- [DATASET EXCERPTS]:
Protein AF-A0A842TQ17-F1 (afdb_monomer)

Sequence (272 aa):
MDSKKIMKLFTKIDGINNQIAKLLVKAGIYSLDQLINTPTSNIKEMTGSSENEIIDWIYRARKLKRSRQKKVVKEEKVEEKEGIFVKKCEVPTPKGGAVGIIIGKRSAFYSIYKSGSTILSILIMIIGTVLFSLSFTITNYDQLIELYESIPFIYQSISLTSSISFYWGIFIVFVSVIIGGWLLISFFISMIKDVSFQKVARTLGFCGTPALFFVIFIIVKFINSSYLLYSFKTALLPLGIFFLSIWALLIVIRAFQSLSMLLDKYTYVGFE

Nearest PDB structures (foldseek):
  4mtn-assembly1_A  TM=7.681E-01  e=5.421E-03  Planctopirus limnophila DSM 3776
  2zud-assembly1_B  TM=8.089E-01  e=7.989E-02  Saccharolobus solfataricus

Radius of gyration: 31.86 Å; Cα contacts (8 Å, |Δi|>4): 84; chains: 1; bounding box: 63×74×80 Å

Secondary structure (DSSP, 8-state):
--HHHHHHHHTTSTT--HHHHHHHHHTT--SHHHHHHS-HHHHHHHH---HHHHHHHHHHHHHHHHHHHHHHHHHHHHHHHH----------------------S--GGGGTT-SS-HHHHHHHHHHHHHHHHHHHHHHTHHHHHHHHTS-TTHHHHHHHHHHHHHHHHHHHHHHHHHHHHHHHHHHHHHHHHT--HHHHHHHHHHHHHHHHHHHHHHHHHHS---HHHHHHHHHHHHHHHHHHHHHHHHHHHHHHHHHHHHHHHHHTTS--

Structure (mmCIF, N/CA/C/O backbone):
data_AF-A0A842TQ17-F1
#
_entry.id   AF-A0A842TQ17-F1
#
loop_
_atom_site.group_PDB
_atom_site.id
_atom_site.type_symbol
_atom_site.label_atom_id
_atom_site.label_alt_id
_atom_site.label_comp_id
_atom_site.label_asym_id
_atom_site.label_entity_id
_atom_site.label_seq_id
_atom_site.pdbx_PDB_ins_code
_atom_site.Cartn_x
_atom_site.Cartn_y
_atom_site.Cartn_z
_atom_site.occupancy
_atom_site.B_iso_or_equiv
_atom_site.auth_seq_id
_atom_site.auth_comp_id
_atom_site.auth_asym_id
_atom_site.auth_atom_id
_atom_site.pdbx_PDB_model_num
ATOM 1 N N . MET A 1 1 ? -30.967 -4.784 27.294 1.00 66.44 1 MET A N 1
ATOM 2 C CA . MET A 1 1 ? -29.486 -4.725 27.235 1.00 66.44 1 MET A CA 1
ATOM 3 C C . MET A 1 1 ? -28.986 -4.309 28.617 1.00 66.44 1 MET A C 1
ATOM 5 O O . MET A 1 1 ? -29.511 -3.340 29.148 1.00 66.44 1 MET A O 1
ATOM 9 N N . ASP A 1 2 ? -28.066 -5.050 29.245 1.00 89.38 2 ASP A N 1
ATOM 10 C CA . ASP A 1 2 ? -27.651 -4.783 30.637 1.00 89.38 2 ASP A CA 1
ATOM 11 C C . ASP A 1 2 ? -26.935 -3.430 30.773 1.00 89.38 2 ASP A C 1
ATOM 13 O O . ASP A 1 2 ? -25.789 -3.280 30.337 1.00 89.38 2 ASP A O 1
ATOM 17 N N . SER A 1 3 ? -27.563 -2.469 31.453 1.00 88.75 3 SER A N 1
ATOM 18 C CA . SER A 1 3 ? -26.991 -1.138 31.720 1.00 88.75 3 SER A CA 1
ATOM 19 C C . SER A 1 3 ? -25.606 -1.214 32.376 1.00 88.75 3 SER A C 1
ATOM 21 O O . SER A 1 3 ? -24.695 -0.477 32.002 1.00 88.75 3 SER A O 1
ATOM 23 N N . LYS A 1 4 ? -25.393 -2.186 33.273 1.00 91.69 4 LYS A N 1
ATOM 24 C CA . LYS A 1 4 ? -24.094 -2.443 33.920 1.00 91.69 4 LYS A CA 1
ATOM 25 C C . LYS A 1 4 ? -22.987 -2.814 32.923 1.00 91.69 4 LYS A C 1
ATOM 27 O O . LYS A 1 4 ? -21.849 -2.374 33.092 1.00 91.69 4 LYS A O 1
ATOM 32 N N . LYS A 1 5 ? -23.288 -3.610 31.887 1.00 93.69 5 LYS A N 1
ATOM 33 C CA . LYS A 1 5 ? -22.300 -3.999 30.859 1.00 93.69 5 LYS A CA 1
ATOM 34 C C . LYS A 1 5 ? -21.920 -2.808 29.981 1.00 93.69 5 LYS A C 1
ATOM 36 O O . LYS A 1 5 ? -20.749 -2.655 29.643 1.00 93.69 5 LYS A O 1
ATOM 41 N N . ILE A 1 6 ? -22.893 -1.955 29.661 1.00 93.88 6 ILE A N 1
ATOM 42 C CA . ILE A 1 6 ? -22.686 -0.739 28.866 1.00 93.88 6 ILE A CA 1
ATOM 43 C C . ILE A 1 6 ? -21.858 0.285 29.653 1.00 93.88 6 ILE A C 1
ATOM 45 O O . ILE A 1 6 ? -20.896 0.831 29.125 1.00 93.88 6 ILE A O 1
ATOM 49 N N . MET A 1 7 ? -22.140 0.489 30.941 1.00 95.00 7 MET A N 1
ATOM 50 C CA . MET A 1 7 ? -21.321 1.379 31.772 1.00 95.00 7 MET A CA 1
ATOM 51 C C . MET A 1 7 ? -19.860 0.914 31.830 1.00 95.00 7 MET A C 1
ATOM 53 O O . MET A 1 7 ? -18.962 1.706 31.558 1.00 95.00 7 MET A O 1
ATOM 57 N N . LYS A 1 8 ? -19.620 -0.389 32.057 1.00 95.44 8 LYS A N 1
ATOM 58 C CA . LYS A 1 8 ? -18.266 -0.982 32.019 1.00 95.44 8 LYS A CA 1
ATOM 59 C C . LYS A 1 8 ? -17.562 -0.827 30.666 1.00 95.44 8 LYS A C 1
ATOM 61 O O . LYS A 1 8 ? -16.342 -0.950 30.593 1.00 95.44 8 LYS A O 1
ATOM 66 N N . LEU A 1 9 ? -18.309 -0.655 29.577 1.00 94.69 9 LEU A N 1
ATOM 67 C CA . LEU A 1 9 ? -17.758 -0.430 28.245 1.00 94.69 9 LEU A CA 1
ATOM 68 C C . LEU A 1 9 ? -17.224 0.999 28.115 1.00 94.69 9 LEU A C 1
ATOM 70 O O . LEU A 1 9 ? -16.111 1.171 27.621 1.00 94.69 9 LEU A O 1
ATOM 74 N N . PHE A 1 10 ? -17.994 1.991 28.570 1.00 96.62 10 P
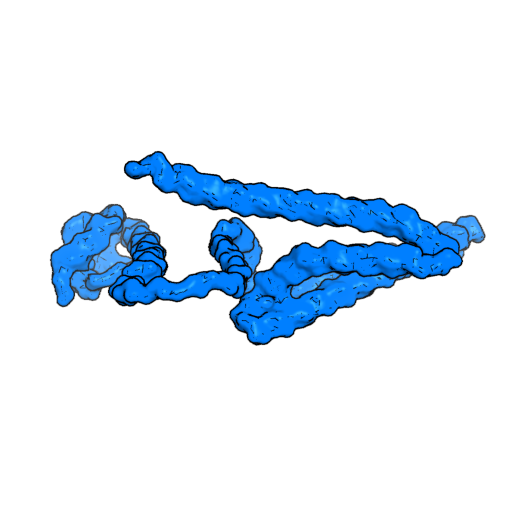HE A N 1
ATOM 75 C CA . PHE A 1 10 ? -17.612 3.401 28.505 1.00 96.62 10 PHE A CA 1
ATOM 76 C C . PHE A 1 10 ? -16.484 3.752 29.469 1.00 96.62 10 PHE A C 1
ATOM 78 O O . PHE A 1 10 ? -15.593 4.496 29.089 1.00 96.62 10 PHE A O 1
ATOM 85 N N . THR A 1 11 ? -16.430 3.139 30.653 1.00 97.00 11 THR A N 1
ATOM 86 C CA . THR A 1 11 ? -15.334 3.365 31.615 1.00 97.00 11 THR A CA 1
ATOM 87 C C . THR A 1 11 ? -13.972 2.851 31.139 1.00 97.00 11 THR A C 1
ATOM 89 O O . THR A 1 11 ? -12.968 3.096 31.793 1.00 97.00 11 THR A O 1
ATOM 92 N N . LYS A 1 12 ? -13.908 2.107 30.023 1.00 96.44 12 LYS A N 1
ATOM 93 C CA . LYS A 1 12 ? -12.635 1.743 29.366 1.00 96.44 12 LYS A CA 1
ATOM 94 C C . LYS A 1 12 ? -12.059 2.878 28.515 1.00 96.44 12 LYS A C 1
ATOM 96 O O . LYS A 1 12 ? -10.978 2.716 27.958 1.00 96.44 12 LYS A O 1
ATOM 101 N N . ILE A 1 13 ? -12.809 3.960 28.327 1.00 96.88 13 ILE A N 1
ATOM 102 C CA . ILE A 1 13 ? -12.344 5.172 27.667 1.00 96.88 13 ILE A CA 1
ATOM 103 C C . ILE A 1 13 ? -11.767 6.063 28.763 1.00 96.88 13 ILE A C 1
ATOM 105 O O . ILE A 1 13 ? -12.508 6.523 29.630 1.00 96.88 13 ILE A O 1
ATOM 109 N N . ASP A 1 14 ? -10.454 6.291 28.740 1.00 95.12 14 ASP A N 1
ATOM 110 C CA . ASP A 1 14 ? -9.825 7.184 29.717 1.00 95.12 14 ASP A CA 1
ATOM 111 C C . ASP A 1 14 ? -10.489 8.567 29.677 1.00 95.12 14 ASP A C 1
ATOM 113 O O . ASP A 1 14 ? -10.783 9.097 28.603 1.00 95.12 14 ASP A O 1
ATOM 117 N N . GLY A 1 15 ? -10.723 9.141 30.855 1.00 94.38 15 GLY A N 1
ATOM 118 C CA . GLY A 1 15 ? -11.464 10.393 31.018 1.00 94.38 15 GLY A CA 1
ATOM 119 C C . GLY A 1 15 ? -12.966 10.205 31.257 1.00 94.38 15 GLY A C 1
ATOM 120 O O . GLY A 1 15 ? -13.603 11.123 31.763 1.00 94.38 15 GLY A O 1
ATOM 121 N N . ILE A 1 16 ? -13.535 9.020 30.996 1.00 97.00 16 ILE A N 1
ATOM 122 C CA . ILE A 1 16 ? -14.932 8.713 31.337 1.00 97.00 16 ILE A CA 1
ATOM 123 C C . ILE A 1 16 ? -14.995 7.963 32.670 1.00 97.00 16 ILE A C 1
ATOM 125 O O . ILE A 1 16 ? -14.717 6.766 32.757 1.00 97.00 16 ILE A O 1
ATOM 129 N N . ASN A 1 17 ? -15.426 8.661 33.721 1.00 97.00 17 ASN A N 1
ATOM 130 C CA . ASN A 1 17 ? -15.698 8.049 35.021 1.00 97.00 17 ASN A CA 1
ATOM 131 C C . ASN A 1 17 ? -17.091 7.373 35.064 1.00 97.00 17 ASN A C 1
ATOM 133 O O . ASN A 1 17 ? -17.912 7.493 34.150 1.00 97.00 17 ASN A O 1
ATOM 137 N N . ASN A 1 18 ? -17.391 6.665 36.158 1.00 97.31 18 ASN A N 1
ATOM 138 C CA . ASN A 1 18 ? -18.676 5.973 36.339 1.00 97.31 18 ASN A CA 1
ATOM 139 C C . ASN A 1 18 ? -19.900 6.908 36.292 1.00 97.31 18 ASN A C 1
ATOM 141 O O . ASN A 1 18 ? -20.981 6.477 35.887 1.00 97.31 18 ASN A O 1
ATOM 145 N N . GLN A 1 19 ? -19.754 8.165 36.719 1.00 97.25 19 GLN A N 1
ATOM 146 C CA . GLN A 1 19 ? -20.847 9.138 36.722 1.00 97.25 19 GLN A CA 1
ATOM 147 C C . GLN A 1 19 ? -21.180 9.577 35.293 1.00 97.25 19 GLN A C 1
ATOM 149 O O . GLN A 1 19 ? -22.340 9.498 34.892 1.00 97.25 19 GLN A O 1
ATOM 154 N N . ILE A 1 20 ? -20.164 9.918 34.499 1.00 97.19 20 ILE A N 1
ATOM 155 C CA . ILE A 1 20 ? -20.306 10.278 33.083 1.00 97.19 20 ILE A CA 1
ATOM 156 C C . ILE A 1 20 ? -20.875 9.094 32.296 1.00 97.19 20 ILE A C 1
ATOM 158 O O . ILE A 1 20 ? -21.840 9.253 31.552 1.00 97.19 20 ILE A O 1
ATOM 162 N N . ALA A 1 21 ? -20.366 7.878 32.523 1.00 97.50 21 ALA A N 1
ATOM 163 C CA . ALA A 1 21 ? -20.909 6.676 31.890 1.00 97.50 21 ALA A CA 1
ATOM 164 C C . ALA A 1 21 ? -22.404 6.474 32.208 1.00 97.50 21 ALA A C 1
ATOM 166 O O . ALA A 1 21 ? -23.175 6.074 31.338 1.00 97.50 21 ALA A O 1
ATOM 167 N N . LYS A 1 22 ? -22.837 6.781 33.440 1.00 97.56 22 LYS A N 1
ATOM 168 C CA . LYS A 1 22 ? -24.252 6.722 33.836 1.00 97.56 22 LYS A CA 1
ATOM 169 C C . LYS A 1 22 ? -25.090 7.787 33.121 1.00 97.56 22 LYS A C 1
ATOM 171 O O . LYS A 1 22 ? -26.215 7.480 32.733 1.00 97.56 22 LYS A O 1
ATOM 176 N N . LEU A 1 23 ? -24.561 9.000 32.943 1.00 97.62 23 LEU A N 1
ATOM 177 C CA . LEU A 1 23 ? -25.230 10.079 32.204 1.00 97.62 23 LEU A CA 1
ATOM 178 C C . LEU A 1 23 ? -25.407 9.719 30.725 1.00 97.62 23 LEU A C 1
ATOM 180 O O . LEU A 1 23 ? -26.520 9.808 30.218 1.00 97.62 23 LEU A O 1
ATOM 184 N N . LEU A 1 24 ? -24.366 9.196 30.071 1.00 97.00 24 LEU A N 1
ATOM 185 C CA . LEU A 1 24 ? -24.435 8.747 28.673 1.00 97.00 24 LEU A CA 1
ATOM 186 C C . LEU A 1 24 ? -25.491 7.648 28.469 1.00 97.00 24 LEU A C 1
ATOM 188 O O . LEU A 1 24 ? -26.281 7.705 27.530 1.00 97.00 24 LEU A O 1
ATOM 192 N N . VAL A 1 25 ? -25.561 6.677 29.387 1.00 96.88 25 VAL A N
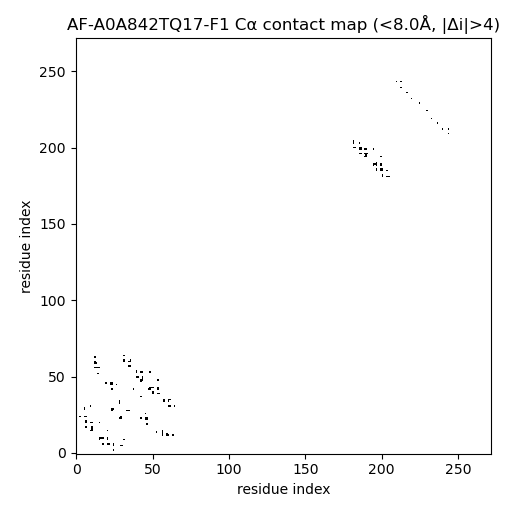 1
ATOM 193 C CA . VAL A 1 25 ? -26.576 5.610 29.337 1.00 96.88 25 VAL A CA 1
ATOM 194 C C . VAL A 1 25 ? -27.986 6.158 29.567 1.00 96.88 25 VAL A C 1
ATOM 196 O O . VAL A 1 25 ? -28.922 5.729 28.893 1.00 96.88 25 VAL A O 1
ATOM 199 N N . LYS A 1 26 ? -28.158 7.108 30.495 1.00 96.25 26 LYS A N 1
ATOM 200 C CA . LYS A 1 26 ? -29.447 7.788 30.712 1.00 96.25 26 LYS A CA 1
ATOM 201 C C . LYS A 1 26 ? -29.884 8.601 29.494 1.00 96.25 26 LYS A C 1
ATOM 203 O O . LYS A 1 26 ? -31.077 8.676 29.231 1.00 96.25 26 LYS A O 1
ATOM 208 N N . ALA A 1 27 ? -28.931 9.145 28.747 1.00 95.06 27 ALA A N 1
ATOM 209 C CA . ALA A 1 27 ? -29.172 9.897 27.525 1.00 95.06 27 ALA A CA 1
ATOM 210 C C . ALA A 1 27 ? -29.436 9.024 26.280 1.00 95.06 27 ALA A C 1
ATOM 212 O O . ALA A 1 27 ? -29.508 9.540 25.168 1.00 95.06 27 ALA A O 1
ATOM 213 N N . GLY A 1 28 ? -29.565 7.702 26.436 1.00 96.12 28 GLY A N 1
ATOM 214 C CA . GLY A 1 28 ? -29.883 6.794 25.329 1.00 96.12 28 GLY A CA 1
ATOM 215 C C . GLY A 1 28 ? -28.676 6.328 24.510 1.00 96.12 28 GLY A C 1
ATOM 216 O O . GLY A 1 28 ? -28.844 5.683 23.474 1.00 96.12 28 GLY A O 1
ATOM 217 N N . ILE A 1 29 ? -27.450 6.618 24.957 1.00 97.25 29 ILE A N 1
ATOM 218 C CA . ILE A 1 29 ? -26.225 6.173 24.288 1.00 97.25 29 ILE A CA 1
ATOM 219 C C . ILE A 1 29 ? -25.830 4.809 24.868 1.00 97.25 29 ILE A C 1
ATOM 221 O O . ILE A 1 29 ? -25.289 4.702 25.968 1.00 97.25 29 ILE A O 1
ATOM 225 N N . TYR A 1 30 ? -26.100 3.743 24.115 1.00 96.62 30 TYR A N 1
ATOM 226 C CA . TYR A 1 30 ? -25.923 2.348 24.542 1.00 96.62 30 TYR A CA 1
ATOM 227 C C . TYR A 1 30 ? -24.736 1.635 23.884 1.00 96.62 30 TYR A C 1
ATOM 229 O O . TYR A 1 30 ? -24.432 0.485 24.210 1.00 96.62 30 TYR A O 1
ATOM 237 N N . SER A 1 31 ? -24.044 2.298 22.958 1.00 96.94 31 SER A N 1
ATOM 238 C CA . SER A 1 31 ? -22.929 1.727 22.201 1.00 96.94 31 SER A CA 1
ATOM 239 C C . SER A 1 31 ? -21.844 2.762 21.897 1.00 96.94 31 SER A C 1
ATOM 241 O O . SER A 1 31 ? -22.096 3.967 21.905 1.00 96.94 31 SER A O 1
ATOM 243 N N . LEU A 1 32 ? -20.631 2.286 21.579 1.00 96.56 32 LEU A N 1
ATOM 244 C CA . LEU A 1 32 ? -19.554 3.161 21.089 1.00 96.56 32 LEU A CA 1
ATOM 245 C C . LEU A 1 32 ? -19.948 3.860 19.785 1.00 96.56 32 LEU A C 1
ATOM 247 O O . LEU A 1 32 ? -19.527 4.983 19.558 1.00 96.56 32 LEU A O 1
ATOM 251 N N . ASP A 1 33 ? -20.753 3.214 18.941 1.00 96.75 33 ASP A N 1
ATOM 252 C CA . ASP A 1 33 ? -21.156 3.775 17.650 1.00 96.75 33 ASP A CA 1
ATOM 253 C C . ASP A 1 33 ? -22.117 4.937 17.792 1.00 96.75 33 ASP A C 1
ATOM 255 O O . ASP A 1 33 ? -21.947 5.952 17.121 1.00 96.75 33 ASP A O 1
ATOM 259 N N . GLN A 1 34 ? -23.061 4.828 18.722 1.00 97.56 34 GLN A N 1
ATOM 260 C CA . GLN A 1 34 ? -23.899 5.960 19.086 1.00 97.56 34 GLN A CA 1
ATOM 261 C C . GLN A 1 34 ? -23.038 7.094 19.640 1.00 97.56 34 GLN A C 1
ATOM 263 O O . GLN A 1 34 ? -23.124 8.196 19.124 1.00 97.56 34 GLN A O 1
ATOM 268 N N . LEU A 1 35 ? -22.120 6.823 20.577 1.00 97.25 35 LEU A N 1
ATOM 269 C CA . LEU A 1 35 ? -21.234 7.863 21.118 1.00 97.25 35 LEU A CA 1
ATOM 270 C C . LEU A 1 35 ? -20.409 8.573 20.027 1.00 97.25 35 LEU A C 1
ATOM 272 O O . LEU A 1 35 ? -20.215 9.778 20.095 1.00 97.25 35 LEU A O 1
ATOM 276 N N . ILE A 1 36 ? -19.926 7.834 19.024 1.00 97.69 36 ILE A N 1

- [WHAT YOU ARE ASKED TO DO]:
In the listing above, start at the line with "ATOM 164 C C", go on through the line with "ATOM 186 C C", and copy each of those lines exactly; leave out all the rest.

- [RESULT OF THE EXERCISE]:
ATOM 164 C C . ALA A 1 21 ? -22.404 6.474 32.208 1.00 97.50 21 ALA A C 1
ATOM 166 O O . ALA A 1 21 ? -23.175 6.074 31.338 1.00 97.50 21 ALA A O 1
ATOM 167 N N . LYS A 1 22 ? -22.837 6.781 33.440 1.00 97.56 22 LYS A N 1
ATOM 168 C CA . LYS A 1 22 ? -24.252 6.722 33.836 1.00 97.56 22 LYS A CA 1
ATOM 169 C C . LYS A 1 22 ? -25.090 7.787 33.121 1.00 97.56 22 LYS A C 1
ATOM 171 O O . LYS A 1 22 ? -26.215 7.480 32.733 1.00 97.56 22 LYS A O 1
ATOM 176 N N . LEU A 1 23 ? -24.561 9.000 32.943 1.00 97.62 23 LEU A N 1
ATOM 177 C CA . LEU A 1 23 ? -25.230 10.079 32.204 1.00 97.62 23 LEU A CA 1
ATOM 178 C C . LEU A 1 23 ? -25.407 9.719 30.725 1.00 97.62 23 LEU A C 1
ATOM 180 O O . LEU A 1 23 ? -26.520 9.808 30.218 1.00 97.62 23 LEU A O 1
ATOM 184 N N . LEU A 1 24 ? -24.366 9.196 30.071 1.00 97.00 24 LEU A N 1
ATOM 185 C CA . LEU A 1 24 ? -24.435 8.747 28.673 1.00 97.00 24 LEU A CA 1
ATOM 186 C C . LEU A 1 24 ? -25.491 7.648 28.469 1.00 97.00 24 LEU A C 1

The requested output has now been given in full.